[PROVIDED RECORDS]

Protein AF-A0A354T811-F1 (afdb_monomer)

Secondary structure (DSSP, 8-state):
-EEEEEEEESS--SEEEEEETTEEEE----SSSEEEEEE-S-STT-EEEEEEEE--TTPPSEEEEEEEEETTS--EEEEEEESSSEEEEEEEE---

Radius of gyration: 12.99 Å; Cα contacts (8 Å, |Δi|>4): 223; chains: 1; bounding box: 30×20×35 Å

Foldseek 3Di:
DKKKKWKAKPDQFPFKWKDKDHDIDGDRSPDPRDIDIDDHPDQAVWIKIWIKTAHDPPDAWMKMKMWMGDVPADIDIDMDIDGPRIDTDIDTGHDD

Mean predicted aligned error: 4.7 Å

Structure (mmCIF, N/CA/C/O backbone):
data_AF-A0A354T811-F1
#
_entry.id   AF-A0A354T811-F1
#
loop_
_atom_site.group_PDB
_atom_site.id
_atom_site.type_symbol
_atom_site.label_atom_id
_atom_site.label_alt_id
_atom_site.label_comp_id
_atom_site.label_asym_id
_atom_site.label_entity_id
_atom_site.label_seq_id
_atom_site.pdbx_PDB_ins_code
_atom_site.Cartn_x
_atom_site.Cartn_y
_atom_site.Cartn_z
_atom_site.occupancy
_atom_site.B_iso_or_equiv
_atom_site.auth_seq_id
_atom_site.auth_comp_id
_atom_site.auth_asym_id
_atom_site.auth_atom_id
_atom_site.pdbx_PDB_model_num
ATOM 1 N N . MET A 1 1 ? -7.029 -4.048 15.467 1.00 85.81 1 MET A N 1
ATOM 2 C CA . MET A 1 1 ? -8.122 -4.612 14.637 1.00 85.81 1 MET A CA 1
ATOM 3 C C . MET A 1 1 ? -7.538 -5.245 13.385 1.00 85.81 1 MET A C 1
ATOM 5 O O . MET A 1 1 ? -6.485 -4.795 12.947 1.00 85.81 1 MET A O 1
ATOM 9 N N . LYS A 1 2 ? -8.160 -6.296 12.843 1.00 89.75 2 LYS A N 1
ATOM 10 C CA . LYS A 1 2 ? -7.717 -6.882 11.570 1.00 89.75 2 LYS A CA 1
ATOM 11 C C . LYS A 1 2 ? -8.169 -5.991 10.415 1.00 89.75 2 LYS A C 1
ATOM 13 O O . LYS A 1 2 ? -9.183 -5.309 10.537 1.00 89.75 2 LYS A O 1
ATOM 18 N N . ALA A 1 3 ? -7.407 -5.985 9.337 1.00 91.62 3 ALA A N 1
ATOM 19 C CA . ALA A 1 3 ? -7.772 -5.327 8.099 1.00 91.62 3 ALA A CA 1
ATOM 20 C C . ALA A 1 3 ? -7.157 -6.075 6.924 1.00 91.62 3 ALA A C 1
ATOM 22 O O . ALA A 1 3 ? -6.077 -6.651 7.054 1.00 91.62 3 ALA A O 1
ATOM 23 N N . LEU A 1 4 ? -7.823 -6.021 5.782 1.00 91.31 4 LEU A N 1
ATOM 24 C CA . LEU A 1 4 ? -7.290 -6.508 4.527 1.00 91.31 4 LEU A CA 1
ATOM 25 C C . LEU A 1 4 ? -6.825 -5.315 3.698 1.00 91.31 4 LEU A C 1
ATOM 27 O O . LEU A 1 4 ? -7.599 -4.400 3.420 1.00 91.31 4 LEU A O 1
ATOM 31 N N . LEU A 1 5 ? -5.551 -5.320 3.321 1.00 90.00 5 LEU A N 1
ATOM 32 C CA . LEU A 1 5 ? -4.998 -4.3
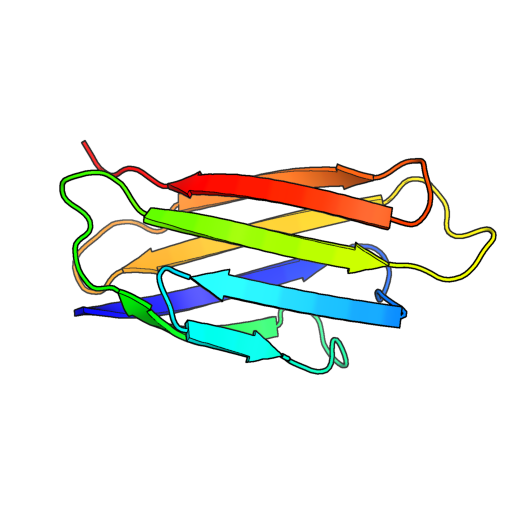68 2.375 1.00 90.00 5 LEU A CA 1
ATOM 33 C C . LEU A 1 5 ? -4.870 -5.049 1.015 1.00 90.00 5 LEU A C 1
ATOM 35 O O . LEU A 1 5 ? -4.200 -6.070 0.877 1.00 90.00 5 LEU A O 1
ATOM 39 N N . ARG A 1 6 ? -5.487 -4.461 0.001 1.00 91.56 6 ARG A N 1
ATOM 40 C CA . ARG A 1 6 ? -5.397 -4.885 -1.389 1.00 91.56 6 ARG A CA 1
ATOM 41 C C . ARG A 1 6 ? -4.646 -3.840 -2.180 1.00 91.56 6 ARG A C 1
ATOM 43 O O . ARG A 1 6
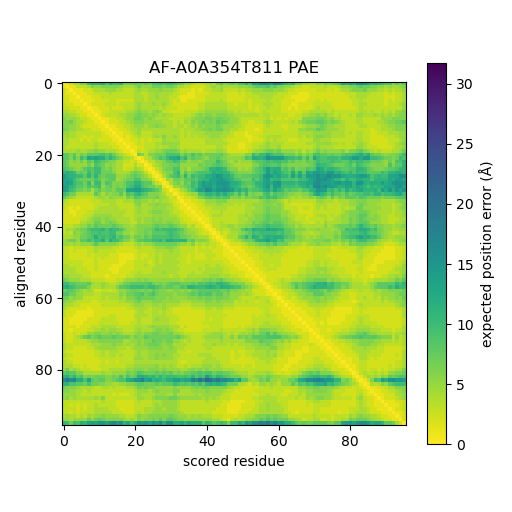 ? -5.006 -2.670 -2.173 1.00 91.56 6 ARG A O 1
ATOM 50 N N . LEU A 1 7 ? -3.625 -4.264 -2.902 1.00 90.25 7 LEU A N 1
ATOM 51 C CA . LEU A 1 7 ? -2.851 -3.389 -3.760 1.00 90.25 7 LEU A CA 1
ATOM 52 C C . LEU A 1 7 ? -2.943 -3.867 -5.205 1.00 90.25 7 LEU A C 1
ATOM 54 O O . LEU A 1 7 ? -2.668 -5.023 -5.529 1.00 90.25 7 LEU A O 1
ATOM 58 N N . ARG A 1 8 ? -3.337 -2.959 -6.093 1.00 92.19 8 ARG A N 1
ATOM 59 C CA . ARG A 1 8 ? -3.409 -3.180 -7.536 1.00 92.19 8 ARG A CA 1
ATOM 60 C C . ARG A 1 8 ? -2.431 -2.250 -8.227 1.00 92.19 8 ARG A C 1
ATOM 62 O O . ARG A 1 8 ? -2.312 -1.093 -7.843 1.00 92.19 8 ARG A O 1
ATOM 69 N N . PHE A 1 9 ? -1.752 -2.746 -9.249 1.00 90.50 9 PHE A N 1
ATOM 70 C CA . PHE A 1 9 ? -0.834 -1.950 -10.057 1.00 90.50 9 PHE A CA 1
ATOM 71 C C . PHE A 1 9 ? -1.025 -2.286 -11.532 1.00 90.50 9 PHE A C 1
ATOM 73 O O . PHE A 1 9 ? -1.245 -3.445 -11.881 1.00 90.50 9 PHE A O 1
ATOM 80 N N . ALA A 1 10 ? -0.937 -1.275 -12.397 1.00 87.94 10 ALA A N 1
ATOM 81 C CA . ALA A 1 10 ? -0.990 -1.481 -13.846 1.00 87.94 10 ALA A CA 1
ATOM 82 C C . ALA A 1 10 ? 0.299 -2.139 -14.370 1.00 87.94 10 ALA A C 1
ATOM 84 O O . ALA A 1 10 ? 0.256 -3.047 -15.197 1.00 87.94 10 ALA A O 1
ATOM 85 N N . HIS A 1 11 ? 1.445 -1.713 -13.835 1.00 88.94 11 HIS A N 1
ATOM 86 C CA . HIS A 1 11 ? 2.763 -2.261 -14.145 1.00 88.94 11 HIS A CA 1
ATOM 87 C C . HIS A 1 11 ? 3.438 -2.769 -12.876 1.00 88.94 11 HIS A C 1
ATOM 89 O O . HIS A 1 11 ? 3.398 -2.098 -11.843 1.00 88.94 11 HIS A O 1
ATOM 95 N N . LYS A 1 12 ? 4.078 -3.943 -12.963 1.00 88.12 12 LYS A N 1
ATOM 96 C CA . LYS A 1 12 ? 4.791 -4.559 -11.838 1.00 88.12 12 LYS A CA 1
ATOM 97 C C . LYS A 1 12 ? 5.920 -3.636 -11.352 1.00 88.12 12 LYS A C 1
ATOM 99 O O . LYS A 1 12 ? 6.837 -3.378 -12.136 1.00 88.12 12 LYS A O 1
ATOM 104 N N . PRO A 1 13 ? 5.887 -3.160 -10.095 1.00 88.88 13 PRO A N 1
ATOM 105 C CA . PRO A 1 13 ? 7.009 -2.432 -9.521 1.00 88.88 13 PRO A CA 1
ATOM 106 C C . PRO A 1 13 ? 8.195 -3.375 -9.275 1.00 88.88 13 PRO A C 1
ATOM 108 O O . PRO A 1 13 ? 8.023 -4.555 -8.961 1.00 88.88 13 PRO A O 1
ATOM 111 N N . ALA A 1 14 ? 9.407 -2.847 -9.428 1.00 88.06 14 ALA A N 1
ATOM 112 C CA . ALA A 1 14 ? 10.651 -3.530 -9.090 1.00 88.06 14 ALA A CA 1
ATOM 113 C C . ALA A 1 14 ? 10.809 -3.667 -7.570 1.00 88.06 14 ALA A C 1
ATOM 115 O O . ALA A 1 14 ? 11.200 -4.726 -7.080 1.00 88.06 14 ALA A O 1
ATOM 116 N N . THR A 1 15 ? 10.458 -2.615 -6.827 1.00 87.31 15 THR A N 1
ATOM 117 C CA . THR A 1 15 ? 10.374 -2.643 -5.364 1.00 87.31 15 THR A CA 1
ATOM 118 C C . THR A 1 15 ? 9.025 -2.110 -4.922 1.00 87.31 15 THR A C 1
ATOM 120 O O . THR A 1 15 ? 8.534 -1.130 -5.475 1.00 87.31 15 THR A O 1
ATOM 123 N N . LEU A 1 16 ? 8.439 -2.746 -3.913 1.00 88.75 16 LEU A N 1
ATOM 124 C CA . LEU A 1 16 ? 7.219 -2.294 -3.260 1.00 88.75 16 LEU A CA 1
ATOM 125 C C . LEU A 1 16 ? 7.406 -2.446 -1.751 1.00 88.75 16 LEU A C 1
ATOM 127 O O . LEU A 1 16 ? 7.591 -3.558 -1.253 1.00 88.75 16 LEU A O 1
ATOM 131 N N . SER A 1 17 ? 7.361 -1.327 -1.039 1.00 88.94 17 SER A N 1
ATOM 132 C CA . SER A 1 17 ? 7.277 -1.293 0.413 1.00 88.94 17 SER A CA 1
ATOM 133 C C . SER A 1 17 ? 5.984 -0.604 0.816 1.00 88.94 17 SER A C 1
ATOM 135 O O . SER A 1 17 ? 5.629 0.465 0.315 1.00 88.94 17 SER A O 1
ATOM 137 N N . LEU A 1 18 ? 5.266 -1.254 1.719 1.00 89.00 18 LEU A N 1
ATOM 138 C CA . LEU A 1 18 ? 4.074 -0.725 2.347 1.00 89.00 18 LEU A CA 1
ATOM 139 C C . LEU A 1 18 ? 4.334 -0.660 3.835 1.00 89.00 18 LEU A C 1
ATOM 141 O O . LEU A 1 18 ? 4.743 -1.652 4.429 1.00 89.00 18 LEU A O 1
ATOM 145 N N . LYS A 1 19 ? 4.056 0.469 4.466 1.00 89.50 19 LYS A N 1
ATOM 146 C CA . LYS A 1 19 ? 4.134 0.577 5.919 1.00 89.50 19 LYS A CA 1
ATOM 147 C C . LYS A 1 19 ? 2.836 1.135 6.463 1.00 89.50 19 LYS A C 1
ATOM 149 O O . LYS A 1 19 ? 2.310 2.114 5.948 1.00 89.50 19 LYS A O 1
ATOM 154 N N . ILE A 1 20 ? 2.321 0.494 7.506 1.00 86.00 20 ILE A N 1
ATOM 155 C CA . ILE A 1 20 ? 1.110 0.923 8.205 1.00 86.00 20 ILE A CA 1
ATOM 156 C C . ILE A 1 20 ? 1.447 1.030 9.685 1.00 86.00 20 ILE A C 1
ATOM 158 O O . ILE A 1 20 ? 1.865 0.043 10.298 1.00 86.00 20 ILE A O 1
ATOM 162 N N . ALA A 1 21 ? 1.274 2.228 10.250 1.00 75.62 21 ALA A N 1
ATOM 163 C CA . ALA A 1 21 ? 1.762 2.574 11.586 1.00 75.62 21 ALA A CA 1
ATOM 164 C C . ALA A 1 21 ? 3.261 2.222 11.740 1.00 75.62 21 ALA A C 1
ATOM 166 O O . ALA A 1 21 ? 4.104 2.810 11.065 1.00 75.62 21 ALA A O 1
ATOM 167 N N . ASP A 1 22 ? 3.601 1.228 12.562 1.00 72.19 22 ASP A N 1
ATOM 168 C CA . ASP A 1 22 ? 4.978 0.757 12.780 1.00 72.19 22 ASP A CA 1
ATOM 169 C C . ASP A 1 22 ? 5.315 -0.550 12.055 1.00 72.19 22 ASP A C 1
ATOM 171 O O . ASP A 1 22 ? 6.446 -1.034 12.131 1.00 72.19 22 ASP A O 1
ATOM 175 N N . LYS A 1 23 ? 4.355 -1.139 11.335 1.00 75.75 23 LYS A N 1
ATOM 176 C CA . LYS A 1 23 ? 4.560 -2.413 10.652 1.00 75.75 23 LYS A CA 1
ATOM 177 C C . LYS A 1 23 ? 4.897 -2.172 9.190 1.00 75.75 23 LYS A C 1
ATOM 179 O O . LYS A 1 23 ? 4.038 -1.789 8.397 1.00 75.75 23 LYS A O 1
ATOM 184 N N . GLU A 1 24 ? 6.151 -2.427 8.844 1.00 79.69 24 GLU A N 1
ATOM 185 C CA . GLU A 1 24 ? 6.568 -2.530 7.453 1.00 79.69 24 GLU A CA 1
ATOM 186 C C . GLU A 1 24 ? 6.177 -3.907 6.899 1.00 79.69 24 GLU A C 1
ATOM 188 O O . GLU A 1 24 ? 6.415 -4.954 7.506 1.00 79.69 24 GLU A O 1
ATOM 193 N N . LEU A 1 25 ? 5.527 -3.883 5.747 1.00 73.25 25 LEU A N 1
ATOM 194 C CA . LEU A 1 25 ? 5.089 -5.014 4.953 1.00 73.25 25 LEU A CA 1
ATOM 195 C C . LEU A 1 25 ? 5.852 -4.943 3.633 1.00 73.25 25 LEU A C 1
ATOM 197 O O . LEU A 1 25 ? 5.374 -4.416 2.627 1.00 73.25 25 LEU A O 1
ATOM 201 N N . ILE A 1 26 ? 7.067 -5.481 3.646 1.00 68.75 26 ILE A N 1
ATOM 202 C CA . ILE A 1 26 ? 7.834 -5.685 2.421 1.00 68.75 26 ILE A CA 1
ATOM 203 C C . ILE A 1 26 ? 7.248 -6.914 1.748 1.00 68.75 26 ILE A C 1
ATOM 205 O O . ILE A 1 26 ? 7.393 -8.033 2.243 1.00 68.75 26 ILE A O 1
ATOM 209 N N . THR A 1 27 ? 6.558 -6.699 0.636 1.00 67.88 27 THR A N 1
ATOM 210 C CA . THR A 1 27 ? 5.885 -7.783 -0.070 1.00 67.88 27 THR A CA 1
ATOM 211 C C . THR A 1 27 ? 6.383 -7.813 -1.504 1.00 67.88 27 THR A C 1
ATOM 213 O O . THR A 1 27 ? 6.366 -6.774 -2.170 1.00 67.88 27 THR A O 1
ATOM 216 N N . PRO A 1 28 ? 6.838 -8.969 -2.009 1.00 66.31 28 PRO A N 1
ATOM 217 C CA . PRO A 1 28 ? 7.199 -9.064 -3.408 1.00 66.31 28 PRO A CA 1
ATOM 218 C C . PRO A 1 28 ? 5.940 -8.835 -4.255 1.00 66.31 28 PRO A C 1
ATOM 220 O O . PRO A 1 28 ? 4.919 -9.501 -4.079 1.00 66.31 28 PRO A O 1
ATOM 223 N N . ALA A 1 29 ? 5.998 -7.860 -5.162 1.00 69.50 29 ALA A N 1
ATOM 224 C CA . ALA A 1 29 ? 4.894 -7.492 -6.048 1.00 69.50 29 ALA A CA 1
ATOM 225 C C . ALA A 1 29 ? 4.750 -8.495 -7.208 1.00 69.50 29 ALA A C 1
ATOM 227 O O . ALA A 1 29 ? 4.776 -8.134 -8.385 1.00 69.50 29 ALA A O 1
ATOM 228 N N . ASP A 1 30 ? 4.671 -9.785 -6.887 1.00 70.06 30 ASP A N 1
ATOM 229 C CA . ASP A 1 30 ? 4.692 -10.865 -7.873 1.00 70.06 30 ASP A CA 1
ATOM 230 C C . ASP A 1 30 ? 3.335 -11.107 -8.536 1.00 70.06 30 ASP A C 1
ATOM 232 O O . ASP A 1 30 ? 3.292 -11.638 -9.646 1.00 70.06 30 ASP A O 1
ATOM 236 N N . ALA A 1 31 ? 2.246 -10.668 -7.901 1.00 72.50 31 ALA A N 1
ATOM 237 C CA . ALA A 1 31 ? 0.887 -10.786 -8.411 1.00 72.50 31 ALA A CA 1
ATOM 238 C C . ALA A 1 31 ? 0.056 -9.526 -8.119 1.00 72.50 31 ALA A C 1
ATOM 240 O O . ALA A 1 31 ? 0.315 -8.802 -7.158 1.00 72.50 31 ALA A O 1
ATOM 241 N N . SER A 1 32 ? -0.947 -9.277 -8.967 1.00 81.19 32 SER A N 1
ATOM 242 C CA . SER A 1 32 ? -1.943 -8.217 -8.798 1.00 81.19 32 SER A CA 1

[/PROVIDED RECORDS]

PROBLEM TO WORK ON:
Nothing but the lines above from the one containing "ATOM 175 N N" through the one containing "ATOM 195 C C" should appear in the answer, each repeated exactly.

OUTPUT OF THE EXERCISE:
ATOM 175 N N . LYS A 1 23 ? 4.355 -1.139 11.335 1.00 75.75 23 LYS A N 1
ATOM 176 C CA . LYS A 1 23 ? 4.560 -2.413 10.652 1.00 75.75 23 LYS A CA 1
ATOM 177 C C . LYS A 1 23 ? 4.897 -2.172 9.190 1.00 75.75 23 LYS A C 1
ATOM 179 O O . LYS A 1 23 ? 4.038 -1.789 8.397 1.00 75.75 23 LYS A O 1
ATOM 184 N N . GLU A 1 24 ? 6.151 -2.427 8.844 1.00 79.69 24 GLU A N 1
ATOM 185 C CA . GLU A 1 24 ? 6.568 -2.530 7.453 1.00 79.69 24 GLU A CA 1
ATOM 186 C C . GLU A 1 24 ? 6.177 -3.907 6.899 1.00 79.69 24 GLU A C 1
ATOM 188 O O . GLU A 1 24 ? 6.415 -4.954 7.506 1.00 79.69 24 GLU A O 1
ATOM 193 N N . LEU A 1 25 ? 5.527 -3.883 5.747 1.00 73.25 25 LEU A N 1
ATOM 194 C CA . LEU A 1 25 ? 5.089 -5.014 4.953 1.00 73.25 25 LEU A CA 1
ATOM 195 C C . LEU A 1 25 ? 5.852 -4.943 3.633 1.00 73.25 25 LEU A C 1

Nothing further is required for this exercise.